Task objective:
Please take the lines from the one holding "ATOM 268 C CA" through the one holding "ATOM 283 C CA" in the data below and copy them exactly.

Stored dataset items
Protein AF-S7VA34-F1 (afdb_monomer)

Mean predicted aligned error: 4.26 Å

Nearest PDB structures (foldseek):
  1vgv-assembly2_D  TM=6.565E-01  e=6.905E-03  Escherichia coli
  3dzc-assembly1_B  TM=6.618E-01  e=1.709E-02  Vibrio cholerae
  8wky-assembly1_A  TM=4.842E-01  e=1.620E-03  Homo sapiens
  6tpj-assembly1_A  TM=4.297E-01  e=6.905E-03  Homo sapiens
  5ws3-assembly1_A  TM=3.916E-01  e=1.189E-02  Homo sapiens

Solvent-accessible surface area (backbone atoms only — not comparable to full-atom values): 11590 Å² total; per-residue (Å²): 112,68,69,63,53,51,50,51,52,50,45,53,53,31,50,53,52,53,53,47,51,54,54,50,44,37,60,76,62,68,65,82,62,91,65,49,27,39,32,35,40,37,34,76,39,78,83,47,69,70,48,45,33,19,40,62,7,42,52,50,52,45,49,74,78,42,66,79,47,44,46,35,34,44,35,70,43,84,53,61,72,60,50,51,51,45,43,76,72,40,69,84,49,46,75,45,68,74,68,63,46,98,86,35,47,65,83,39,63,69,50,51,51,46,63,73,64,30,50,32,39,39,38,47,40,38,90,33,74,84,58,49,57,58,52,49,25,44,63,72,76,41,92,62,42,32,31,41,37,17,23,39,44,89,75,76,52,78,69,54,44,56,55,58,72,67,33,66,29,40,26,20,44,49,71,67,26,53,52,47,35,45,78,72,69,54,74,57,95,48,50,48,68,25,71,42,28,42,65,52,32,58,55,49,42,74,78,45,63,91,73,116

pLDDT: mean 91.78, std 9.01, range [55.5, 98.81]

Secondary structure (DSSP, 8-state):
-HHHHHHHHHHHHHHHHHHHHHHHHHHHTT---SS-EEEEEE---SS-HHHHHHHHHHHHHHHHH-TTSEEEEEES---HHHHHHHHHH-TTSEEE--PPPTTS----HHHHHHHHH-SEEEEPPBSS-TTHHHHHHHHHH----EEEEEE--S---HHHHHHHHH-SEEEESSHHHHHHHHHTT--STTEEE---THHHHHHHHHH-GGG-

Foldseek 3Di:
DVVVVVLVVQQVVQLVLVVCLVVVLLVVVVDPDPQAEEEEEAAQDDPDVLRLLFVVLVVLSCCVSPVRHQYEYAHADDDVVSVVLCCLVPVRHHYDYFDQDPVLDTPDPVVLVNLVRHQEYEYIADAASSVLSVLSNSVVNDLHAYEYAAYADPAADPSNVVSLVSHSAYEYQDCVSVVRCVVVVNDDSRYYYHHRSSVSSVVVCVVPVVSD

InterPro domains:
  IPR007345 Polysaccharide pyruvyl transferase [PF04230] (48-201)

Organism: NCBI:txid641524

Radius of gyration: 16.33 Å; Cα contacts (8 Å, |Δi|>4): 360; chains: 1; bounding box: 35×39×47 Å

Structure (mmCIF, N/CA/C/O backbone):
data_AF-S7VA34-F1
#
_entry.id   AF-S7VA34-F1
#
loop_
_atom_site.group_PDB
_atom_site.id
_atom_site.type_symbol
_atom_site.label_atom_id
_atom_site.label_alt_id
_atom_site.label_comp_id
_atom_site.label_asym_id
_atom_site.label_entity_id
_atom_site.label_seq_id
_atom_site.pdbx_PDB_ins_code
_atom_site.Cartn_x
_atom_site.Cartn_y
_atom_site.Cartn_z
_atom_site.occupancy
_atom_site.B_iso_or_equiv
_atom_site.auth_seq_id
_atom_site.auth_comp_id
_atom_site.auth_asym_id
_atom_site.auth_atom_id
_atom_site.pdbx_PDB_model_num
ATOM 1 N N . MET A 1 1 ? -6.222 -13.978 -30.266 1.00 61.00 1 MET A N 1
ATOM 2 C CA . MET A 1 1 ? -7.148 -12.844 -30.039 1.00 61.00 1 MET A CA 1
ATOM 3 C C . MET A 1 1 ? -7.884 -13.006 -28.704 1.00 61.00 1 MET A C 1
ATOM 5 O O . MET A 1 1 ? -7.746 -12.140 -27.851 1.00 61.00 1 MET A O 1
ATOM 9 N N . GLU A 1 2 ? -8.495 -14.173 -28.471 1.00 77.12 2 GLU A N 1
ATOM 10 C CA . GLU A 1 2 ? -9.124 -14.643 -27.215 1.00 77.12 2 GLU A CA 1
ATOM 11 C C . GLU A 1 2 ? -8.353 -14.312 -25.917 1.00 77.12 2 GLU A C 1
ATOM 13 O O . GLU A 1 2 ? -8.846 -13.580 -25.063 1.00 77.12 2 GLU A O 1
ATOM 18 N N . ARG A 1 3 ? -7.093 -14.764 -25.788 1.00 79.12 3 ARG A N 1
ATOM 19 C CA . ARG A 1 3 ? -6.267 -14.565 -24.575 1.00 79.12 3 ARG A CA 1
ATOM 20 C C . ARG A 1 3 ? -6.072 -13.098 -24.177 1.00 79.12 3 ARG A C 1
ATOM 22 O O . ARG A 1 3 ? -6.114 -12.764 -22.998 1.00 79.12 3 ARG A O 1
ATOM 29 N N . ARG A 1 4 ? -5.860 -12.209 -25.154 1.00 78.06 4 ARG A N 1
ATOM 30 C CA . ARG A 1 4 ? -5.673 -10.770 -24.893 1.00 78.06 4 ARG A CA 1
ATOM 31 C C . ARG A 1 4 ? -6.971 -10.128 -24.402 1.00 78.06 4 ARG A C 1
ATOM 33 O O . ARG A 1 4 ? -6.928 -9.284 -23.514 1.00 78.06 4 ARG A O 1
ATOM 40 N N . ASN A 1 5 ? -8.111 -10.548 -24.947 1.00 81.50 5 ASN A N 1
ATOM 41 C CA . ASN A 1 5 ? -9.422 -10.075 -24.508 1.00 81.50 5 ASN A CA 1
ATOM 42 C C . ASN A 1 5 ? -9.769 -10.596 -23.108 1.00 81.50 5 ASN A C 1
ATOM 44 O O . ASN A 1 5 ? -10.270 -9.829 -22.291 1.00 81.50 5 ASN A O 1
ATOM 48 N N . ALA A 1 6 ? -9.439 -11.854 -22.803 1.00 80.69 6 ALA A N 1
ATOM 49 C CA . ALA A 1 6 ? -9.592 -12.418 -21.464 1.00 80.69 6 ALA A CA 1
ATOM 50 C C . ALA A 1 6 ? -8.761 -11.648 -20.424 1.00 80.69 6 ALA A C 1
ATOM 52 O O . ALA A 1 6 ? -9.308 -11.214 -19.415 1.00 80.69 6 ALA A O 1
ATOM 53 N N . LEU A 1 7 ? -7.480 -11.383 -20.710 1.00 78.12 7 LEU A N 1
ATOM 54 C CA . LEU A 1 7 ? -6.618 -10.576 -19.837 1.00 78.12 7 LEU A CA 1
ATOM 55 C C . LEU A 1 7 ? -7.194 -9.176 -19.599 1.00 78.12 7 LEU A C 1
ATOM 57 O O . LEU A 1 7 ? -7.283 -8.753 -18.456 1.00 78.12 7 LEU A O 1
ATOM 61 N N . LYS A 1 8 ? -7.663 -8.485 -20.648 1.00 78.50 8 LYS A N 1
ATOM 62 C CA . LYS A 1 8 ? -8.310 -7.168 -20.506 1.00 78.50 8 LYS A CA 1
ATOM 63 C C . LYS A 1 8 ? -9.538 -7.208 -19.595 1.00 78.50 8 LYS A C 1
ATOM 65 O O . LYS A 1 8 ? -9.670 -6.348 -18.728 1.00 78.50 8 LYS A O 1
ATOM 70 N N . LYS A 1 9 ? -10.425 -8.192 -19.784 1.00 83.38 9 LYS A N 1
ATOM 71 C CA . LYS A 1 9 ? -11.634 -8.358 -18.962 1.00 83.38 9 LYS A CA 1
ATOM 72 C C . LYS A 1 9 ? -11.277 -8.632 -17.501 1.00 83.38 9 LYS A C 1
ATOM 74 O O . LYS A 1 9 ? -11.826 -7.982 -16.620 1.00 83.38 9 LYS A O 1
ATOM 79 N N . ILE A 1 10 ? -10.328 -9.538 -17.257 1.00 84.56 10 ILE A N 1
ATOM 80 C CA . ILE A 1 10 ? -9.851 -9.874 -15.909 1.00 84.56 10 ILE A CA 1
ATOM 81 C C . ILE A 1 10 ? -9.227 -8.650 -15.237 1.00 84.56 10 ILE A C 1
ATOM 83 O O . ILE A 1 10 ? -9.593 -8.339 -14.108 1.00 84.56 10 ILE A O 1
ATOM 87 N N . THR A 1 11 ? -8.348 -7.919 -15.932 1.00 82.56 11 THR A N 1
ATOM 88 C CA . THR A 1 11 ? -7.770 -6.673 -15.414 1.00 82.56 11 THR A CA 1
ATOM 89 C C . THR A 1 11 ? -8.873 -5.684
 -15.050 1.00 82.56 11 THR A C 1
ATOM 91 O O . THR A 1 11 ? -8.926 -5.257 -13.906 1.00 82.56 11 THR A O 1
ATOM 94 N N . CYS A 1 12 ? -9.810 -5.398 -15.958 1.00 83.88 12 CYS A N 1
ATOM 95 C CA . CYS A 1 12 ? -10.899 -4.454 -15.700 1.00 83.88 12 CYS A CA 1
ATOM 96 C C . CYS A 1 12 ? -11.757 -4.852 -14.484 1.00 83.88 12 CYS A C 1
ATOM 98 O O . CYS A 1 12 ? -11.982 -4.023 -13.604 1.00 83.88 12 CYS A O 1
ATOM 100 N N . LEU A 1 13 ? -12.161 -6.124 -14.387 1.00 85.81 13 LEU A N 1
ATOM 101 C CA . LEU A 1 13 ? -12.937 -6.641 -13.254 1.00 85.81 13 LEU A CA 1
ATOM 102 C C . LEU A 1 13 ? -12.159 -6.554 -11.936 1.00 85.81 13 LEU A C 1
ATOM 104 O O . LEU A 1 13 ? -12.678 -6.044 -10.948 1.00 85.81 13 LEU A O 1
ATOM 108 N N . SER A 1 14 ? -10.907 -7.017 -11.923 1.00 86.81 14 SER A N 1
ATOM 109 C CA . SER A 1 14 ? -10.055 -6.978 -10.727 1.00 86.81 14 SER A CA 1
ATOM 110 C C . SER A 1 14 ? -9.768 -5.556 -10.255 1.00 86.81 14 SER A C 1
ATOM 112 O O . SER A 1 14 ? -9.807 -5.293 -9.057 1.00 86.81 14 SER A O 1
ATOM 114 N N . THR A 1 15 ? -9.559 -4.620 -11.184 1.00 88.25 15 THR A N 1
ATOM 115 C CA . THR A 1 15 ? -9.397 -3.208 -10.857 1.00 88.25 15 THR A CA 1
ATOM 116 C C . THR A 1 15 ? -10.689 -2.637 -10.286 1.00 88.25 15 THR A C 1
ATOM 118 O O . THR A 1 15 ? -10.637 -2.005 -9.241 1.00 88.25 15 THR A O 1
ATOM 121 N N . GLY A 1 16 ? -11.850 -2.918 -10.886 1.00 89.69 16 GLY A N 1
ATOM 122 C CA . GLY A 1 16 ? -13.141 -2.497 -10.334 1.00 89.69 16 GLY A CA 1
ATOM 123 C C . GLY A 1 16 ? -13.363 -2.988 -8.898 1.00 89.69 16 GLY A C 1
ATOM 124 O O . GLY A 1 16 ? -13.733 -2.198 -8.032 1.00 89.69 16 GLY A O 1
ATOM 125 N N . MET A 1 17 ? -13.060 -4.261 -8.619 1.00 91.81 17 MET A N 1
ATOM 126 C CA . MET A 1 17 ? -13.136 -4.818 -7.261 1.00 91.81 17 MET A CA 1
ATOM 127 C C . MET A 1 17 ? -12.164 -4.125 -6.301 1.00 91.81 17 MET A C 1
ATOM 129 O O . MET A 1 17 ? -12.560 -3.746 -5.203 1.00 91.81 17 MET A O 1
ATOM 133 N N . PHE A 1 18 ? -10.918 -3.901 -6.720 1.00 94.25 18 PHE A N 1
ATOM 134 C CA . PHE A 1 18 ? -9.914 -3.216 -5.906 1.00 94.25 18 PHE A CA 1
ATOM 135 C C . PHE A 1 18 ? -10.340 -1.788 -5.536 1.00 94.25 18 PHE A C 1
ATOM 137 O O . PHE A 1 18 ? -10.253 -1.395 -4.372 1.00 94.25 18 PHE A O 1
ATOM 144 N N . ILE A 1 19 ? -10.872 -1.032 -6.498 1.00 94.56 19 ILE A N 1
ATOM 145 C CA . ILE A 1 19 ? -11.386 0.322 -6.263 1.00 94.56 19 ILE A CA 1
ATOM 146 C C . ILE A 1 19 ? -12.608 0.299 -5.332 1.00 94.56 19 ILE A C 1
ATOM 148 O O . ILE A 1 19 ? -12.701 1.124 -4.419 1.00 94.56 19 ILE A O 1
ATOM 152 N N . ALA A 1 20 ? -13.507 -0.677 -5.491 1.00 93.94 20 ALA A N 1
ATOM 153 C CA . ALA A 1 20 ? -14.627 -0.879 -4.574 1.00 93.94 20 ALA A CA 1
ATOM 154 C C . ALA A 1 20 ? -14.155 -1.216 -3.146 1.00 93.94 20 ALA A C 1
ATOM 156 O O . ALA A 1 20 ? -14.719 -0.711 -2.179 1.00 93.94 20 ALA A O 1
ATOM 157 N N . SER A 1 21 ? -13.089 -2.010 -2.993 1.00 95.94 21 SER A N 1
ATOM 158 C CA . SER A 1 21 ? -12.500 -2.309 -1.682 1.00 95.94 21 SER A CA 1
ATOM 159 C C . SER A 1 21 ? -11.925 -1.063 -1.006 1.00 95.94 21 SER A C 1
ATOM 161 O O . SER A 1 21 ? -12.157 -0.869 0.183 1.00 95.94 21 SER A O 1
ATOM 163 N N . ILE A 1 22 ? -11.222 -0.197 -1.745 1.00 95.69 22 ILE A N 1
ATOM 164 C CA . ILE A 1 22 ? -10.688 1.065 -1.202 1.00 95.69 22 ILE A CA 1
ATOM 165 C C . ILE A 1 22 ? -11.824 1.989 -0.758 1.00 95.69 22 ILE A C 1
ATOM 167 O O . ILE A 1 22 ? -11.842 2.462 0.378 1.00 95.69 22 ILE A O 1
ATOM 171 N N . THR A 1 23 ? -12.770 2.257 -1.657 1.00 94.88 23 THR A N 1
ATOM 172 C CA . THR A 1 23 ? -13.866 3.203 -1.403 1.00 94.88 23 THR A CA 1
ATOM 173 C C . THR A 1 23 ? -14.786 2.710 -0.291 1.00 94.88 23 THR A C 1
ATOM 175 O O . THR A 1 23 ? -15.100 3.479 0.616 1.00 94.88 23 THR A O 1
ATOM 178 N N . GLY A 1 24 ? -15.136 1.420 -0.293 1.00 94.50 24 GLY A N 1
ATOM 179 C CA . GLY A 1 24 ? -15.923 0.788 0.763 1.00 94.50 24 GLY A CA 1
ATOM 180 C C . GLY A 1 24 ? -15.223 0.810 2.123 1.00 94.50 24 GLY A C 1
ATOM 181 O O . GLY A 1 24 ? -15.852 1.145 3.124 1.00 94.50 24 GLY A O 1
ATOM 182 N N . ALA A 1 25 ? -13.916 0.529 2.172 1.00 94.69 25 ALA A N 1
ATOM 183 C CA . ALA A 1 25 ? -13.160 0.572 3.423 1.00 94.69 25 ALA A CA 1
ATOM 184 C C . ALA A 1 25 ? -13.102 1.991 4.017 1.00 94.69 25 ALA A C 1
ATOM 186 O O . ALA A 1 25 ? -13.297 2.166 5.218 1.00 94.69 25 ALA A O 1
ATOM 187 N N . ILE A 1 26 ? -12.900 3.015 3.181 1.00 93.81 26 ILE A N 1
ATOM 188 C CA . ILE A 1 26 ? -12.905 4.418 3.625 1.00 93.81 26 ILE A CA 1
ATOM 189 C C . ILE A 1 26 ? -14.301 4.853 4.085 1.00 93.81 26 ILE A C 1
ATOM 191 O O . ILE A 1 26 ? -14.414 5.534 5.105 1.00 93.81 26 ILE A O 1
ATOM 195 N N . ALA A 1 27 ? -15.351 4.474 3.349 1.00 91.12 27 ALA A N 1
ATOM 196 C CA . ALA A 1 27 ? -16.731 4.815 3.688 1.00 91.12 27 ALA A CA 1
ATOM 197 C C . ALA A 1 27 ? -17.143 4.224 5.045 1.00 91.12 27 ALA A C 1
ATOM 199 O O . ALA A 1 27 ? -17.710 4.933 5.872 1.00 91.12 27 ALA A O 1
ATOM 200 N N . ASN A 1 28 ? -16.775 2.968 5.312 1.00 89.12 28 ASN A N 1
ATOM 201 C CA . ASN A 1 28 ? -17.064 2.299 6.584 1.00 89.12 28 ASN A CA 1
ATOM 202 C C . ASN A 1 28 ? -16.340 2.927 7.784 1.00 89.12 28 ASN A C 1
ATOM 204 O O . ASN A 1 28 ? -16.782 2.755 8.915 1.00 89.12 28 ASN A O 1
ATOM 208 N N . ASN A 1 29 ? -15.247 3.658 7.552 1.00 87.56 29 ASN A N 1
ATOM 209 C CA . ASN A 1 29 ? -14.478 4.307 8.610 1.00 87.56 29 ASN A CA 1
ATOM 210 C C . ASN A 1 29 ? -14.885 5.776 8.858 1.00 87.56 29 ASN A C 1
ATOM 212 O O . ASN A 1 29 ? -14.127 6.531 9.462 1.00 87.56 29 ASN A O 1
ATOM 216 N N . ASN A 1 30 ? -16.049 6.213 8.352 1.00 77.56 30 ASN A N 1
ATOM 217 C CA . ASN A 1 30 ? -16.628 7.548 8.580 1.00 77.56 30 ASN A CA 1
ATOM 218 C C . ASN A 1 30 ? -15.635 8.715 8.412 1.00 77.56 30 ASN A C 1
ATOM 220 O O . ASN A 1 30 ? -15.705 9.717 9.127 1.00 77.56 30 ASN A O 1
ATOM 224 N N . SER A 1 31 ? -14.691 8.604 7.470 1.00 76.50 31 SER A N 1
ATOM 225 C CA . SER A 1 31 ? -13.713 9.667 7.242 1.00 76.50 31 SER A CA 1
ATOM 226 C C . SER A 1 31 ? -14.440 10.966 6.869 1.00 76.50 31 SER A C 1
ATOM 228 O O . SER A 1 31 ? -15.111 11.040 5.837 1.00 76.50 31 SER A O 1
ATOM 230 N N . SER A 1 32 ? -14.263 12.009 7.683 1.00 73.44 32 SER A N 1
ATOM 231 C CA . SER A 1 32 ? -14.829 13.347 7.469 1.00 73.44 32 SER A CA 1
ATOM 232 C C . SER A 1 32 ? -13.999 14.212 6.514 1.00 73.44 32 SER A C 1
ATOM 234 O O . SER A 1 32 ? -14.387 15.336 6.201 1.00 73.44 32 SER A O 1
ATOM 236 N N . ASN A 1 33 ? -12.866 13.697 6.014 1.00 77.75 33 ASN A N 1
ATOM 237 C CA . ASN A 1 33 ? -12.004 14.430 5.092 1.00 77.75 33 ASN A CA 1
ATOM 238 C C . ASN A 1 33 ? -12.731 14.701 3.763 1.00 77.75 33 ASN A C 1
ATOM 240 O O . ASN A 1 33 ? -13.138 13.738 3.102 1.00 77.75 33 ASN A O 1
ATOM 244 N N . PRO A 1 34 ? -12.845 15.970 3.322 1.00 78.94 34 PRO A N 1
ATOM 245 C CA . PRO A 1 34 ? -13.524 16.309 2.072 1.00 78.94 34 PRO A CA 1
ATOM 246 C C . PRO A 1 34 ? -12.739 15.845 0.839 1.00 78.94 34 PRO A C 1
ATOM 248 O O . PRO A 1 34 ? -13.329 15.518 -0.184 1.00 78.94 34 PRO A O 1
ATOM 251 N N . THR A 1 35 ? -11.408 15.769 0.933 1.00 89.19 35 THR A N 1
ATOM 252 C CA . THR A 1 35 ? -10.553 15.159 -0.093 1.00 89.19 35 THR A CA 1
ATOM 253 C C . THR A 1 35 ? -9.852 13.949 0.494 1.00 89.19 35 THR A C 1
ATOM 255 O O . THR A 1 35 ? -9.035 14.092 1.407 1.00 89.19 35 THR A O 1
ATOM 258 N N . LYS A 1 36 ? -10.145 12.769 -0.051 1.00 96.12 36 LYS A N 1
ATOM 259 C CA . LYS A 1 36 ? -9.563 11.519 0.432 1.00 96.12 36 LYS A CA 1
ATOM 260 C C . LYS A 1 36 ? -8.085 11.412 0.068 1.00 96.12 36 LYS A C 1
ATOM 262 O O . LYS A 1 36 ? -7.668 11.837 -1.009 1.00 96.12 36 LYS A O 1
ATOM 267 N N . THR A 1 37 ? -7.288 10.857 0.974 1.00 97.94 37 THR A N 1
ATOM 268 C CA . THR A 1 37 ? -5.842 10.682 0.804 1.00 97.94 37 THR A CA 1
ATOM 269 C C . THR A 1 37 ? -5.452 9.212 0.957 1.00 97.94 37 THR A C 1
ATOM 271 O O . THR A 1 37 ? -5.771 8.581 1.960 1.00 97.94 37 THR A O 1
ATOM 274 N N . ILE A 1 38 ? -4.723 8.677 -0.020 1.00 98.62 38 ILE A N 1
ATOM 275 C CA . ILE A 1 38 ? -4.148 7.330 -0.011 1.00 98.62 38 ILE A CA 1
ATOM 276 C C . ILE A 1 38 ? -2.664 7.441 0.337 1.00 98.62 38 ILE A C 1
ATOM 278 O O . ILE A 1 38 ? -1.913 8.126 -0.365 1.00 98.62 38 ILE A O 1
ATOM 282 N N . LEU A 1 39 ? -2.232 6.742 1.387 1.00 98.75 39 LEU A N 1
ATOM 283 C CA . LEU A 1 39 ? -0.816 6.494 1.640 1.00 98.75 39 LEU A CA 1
==
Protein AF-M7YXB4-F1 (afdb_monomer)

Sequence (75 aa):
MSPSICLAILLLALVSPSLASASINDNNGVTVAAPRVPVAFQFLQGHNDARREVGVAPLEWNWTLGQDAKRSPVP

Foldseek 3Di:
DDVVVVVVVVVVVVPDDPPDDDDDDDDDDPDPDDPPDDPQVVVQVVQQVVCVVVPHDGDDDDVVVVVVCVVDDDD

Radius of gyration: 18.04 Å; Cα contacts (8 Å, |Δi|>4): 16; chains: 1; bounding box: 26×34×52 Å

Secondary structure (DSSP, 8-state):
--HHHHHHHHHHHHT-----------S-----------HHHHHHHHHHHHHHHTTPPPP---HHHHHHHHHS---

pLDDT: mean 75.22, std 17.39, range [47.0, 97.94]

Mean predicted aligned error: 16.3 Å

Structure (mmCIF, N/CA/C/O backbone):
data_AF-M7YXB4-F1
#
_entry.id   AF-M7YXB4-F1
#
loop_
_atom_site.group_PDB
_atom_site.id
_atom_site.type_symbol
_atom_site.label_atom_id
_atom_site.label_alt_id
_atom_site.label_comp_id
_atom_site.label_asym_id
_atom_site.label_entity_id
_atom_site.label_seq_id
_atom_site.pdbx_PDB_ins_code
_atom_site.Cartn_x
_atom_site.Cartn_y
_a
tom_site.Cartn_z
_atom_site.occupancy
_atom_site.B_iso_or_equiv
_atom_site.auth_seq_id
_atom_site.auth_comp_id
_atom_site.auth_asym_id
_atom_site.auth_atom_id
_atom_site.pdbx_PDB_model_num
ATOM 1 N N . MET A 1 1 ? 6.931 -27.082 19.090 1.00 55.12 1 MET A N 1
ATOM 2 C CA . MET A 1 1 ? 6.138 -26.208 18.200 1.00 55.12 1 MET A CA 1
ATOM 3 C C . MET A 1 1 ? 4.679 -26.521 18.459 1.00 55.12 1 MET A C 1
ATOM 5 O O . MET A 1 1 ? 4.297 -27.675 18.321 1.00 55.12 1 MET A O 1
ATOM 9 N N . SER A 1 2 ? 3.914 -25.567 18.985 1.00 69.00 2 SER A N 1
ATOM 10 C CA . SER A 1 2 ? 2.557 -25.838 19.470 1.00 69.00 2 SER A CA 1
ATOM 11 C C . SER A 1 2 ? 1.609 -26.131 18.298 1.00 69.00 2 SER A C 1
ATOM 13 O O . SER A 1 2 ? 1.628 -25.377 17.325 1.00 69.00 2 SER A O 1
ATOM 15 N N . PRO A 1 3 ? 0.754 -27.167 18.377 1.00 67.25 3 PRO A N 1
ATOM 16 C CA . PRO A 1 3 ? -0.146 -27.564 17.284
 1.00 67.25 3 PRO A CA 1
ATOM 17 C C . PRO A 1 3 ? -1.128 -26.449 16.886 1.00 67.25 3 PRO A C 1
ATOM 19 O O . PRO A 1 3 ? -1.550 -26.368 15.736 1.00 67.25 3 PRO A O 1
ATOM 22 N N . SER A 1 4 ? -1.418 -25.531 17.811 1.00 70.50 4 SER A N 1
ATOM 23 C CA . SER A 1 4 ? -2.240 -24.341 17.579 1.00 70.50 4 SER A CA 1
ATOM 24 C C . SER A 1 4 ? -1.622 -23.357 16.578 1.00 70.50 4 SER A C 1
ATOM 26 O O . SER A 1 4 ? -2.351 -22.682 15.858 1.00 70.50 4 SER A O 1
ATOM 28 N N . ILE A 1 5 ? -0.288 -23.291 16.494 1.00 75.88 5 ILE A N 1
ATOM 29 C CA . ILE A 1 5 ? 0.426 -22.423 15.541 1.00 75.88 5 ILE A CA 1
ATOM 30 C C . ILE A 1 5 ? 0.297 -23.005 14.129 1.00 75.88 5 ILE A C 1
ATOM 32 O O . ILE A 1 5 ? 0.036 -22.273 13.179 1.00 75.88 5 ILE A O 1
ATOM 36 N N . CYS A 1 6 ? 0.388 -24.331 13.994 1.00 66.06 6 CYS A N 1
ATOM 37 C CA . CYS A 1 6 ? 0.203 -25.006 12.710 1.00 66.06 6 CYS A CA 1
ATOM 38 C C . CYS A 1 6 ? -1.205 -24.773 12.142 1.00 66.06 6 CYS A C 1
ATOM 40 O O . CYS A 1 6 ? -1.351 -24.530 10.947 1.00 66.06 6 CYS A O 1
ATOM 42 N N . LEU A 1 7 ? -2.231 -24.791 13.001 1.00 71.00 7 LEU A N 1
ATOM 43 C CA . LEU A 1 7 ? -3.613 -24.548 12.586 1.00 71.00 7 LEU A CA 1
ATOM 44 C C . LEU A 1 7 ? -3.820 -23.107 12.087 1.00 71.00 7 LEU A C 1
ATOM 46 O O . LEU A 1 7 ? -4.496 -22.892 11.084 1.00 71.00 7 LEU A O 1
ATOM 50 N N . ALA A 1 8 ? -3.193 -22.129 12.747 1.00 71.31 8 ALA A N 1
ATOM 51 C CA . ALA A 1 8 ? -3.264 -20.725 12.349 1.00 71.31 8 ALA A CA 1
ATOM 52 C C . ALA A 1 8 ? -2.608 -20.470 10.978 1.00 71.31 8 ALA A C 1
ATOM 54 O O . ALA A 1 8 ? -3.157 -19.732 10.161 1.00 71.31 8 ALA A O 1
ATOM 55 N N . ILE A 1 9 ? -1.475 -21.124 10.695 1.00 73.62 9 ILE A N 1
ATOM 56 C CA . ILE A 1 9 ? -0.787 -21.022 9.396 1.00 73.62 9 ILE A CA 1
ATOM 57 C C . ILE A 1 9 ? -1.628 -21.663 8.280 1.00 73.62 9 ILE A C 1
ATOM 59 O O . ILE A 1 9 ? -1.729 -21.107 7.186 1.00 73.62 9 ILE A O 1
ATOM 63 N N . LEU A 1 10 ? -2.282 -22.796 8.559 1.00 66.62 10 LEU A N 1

Exercise response:
ATOM 268 C CA . THR A 1 37 ? -5.842 10.682 0.804 1.00 97.94 37 THR A CA 1
ATOM 269 C C . THR A 1 37 ? -5.452 9.212 0.957 1.00 97.94 37 THR A C 1
ATOM 271 O O . THR A 1 37 ? -5.771 8.581 1.960 1.00 97.94 37 THR A O 1
ATOM 274 N N . ILE A 1 38 ? -4.723 8.677 -0.020 1.00 98.62 38 ILE A N 1
ATOM 275 C CA . ILE A 1 38 ? -4.148 7.330 -0.011 1.00 98.62 38 ILE A CA 1
ATOM 276 C C . ILE A 1 38 ? -2.664 7.441 0.337 1.00 98.62 38 ILE A C 1
ATOM 278 O O . ILE A 1 38 ? -1.913 8.126 -0.365 1.00 98.62 38 ILE A O 1
ATOM 282 N N . LEU A 1 39 ? -2.232 6.742 1.387 1.00 98.75 39 LEU A N 1
ATOM 283 C CA . LEU A 1 39 ? -0.816 6.494 1.640 1.00 98.75 39 LEU A CA 1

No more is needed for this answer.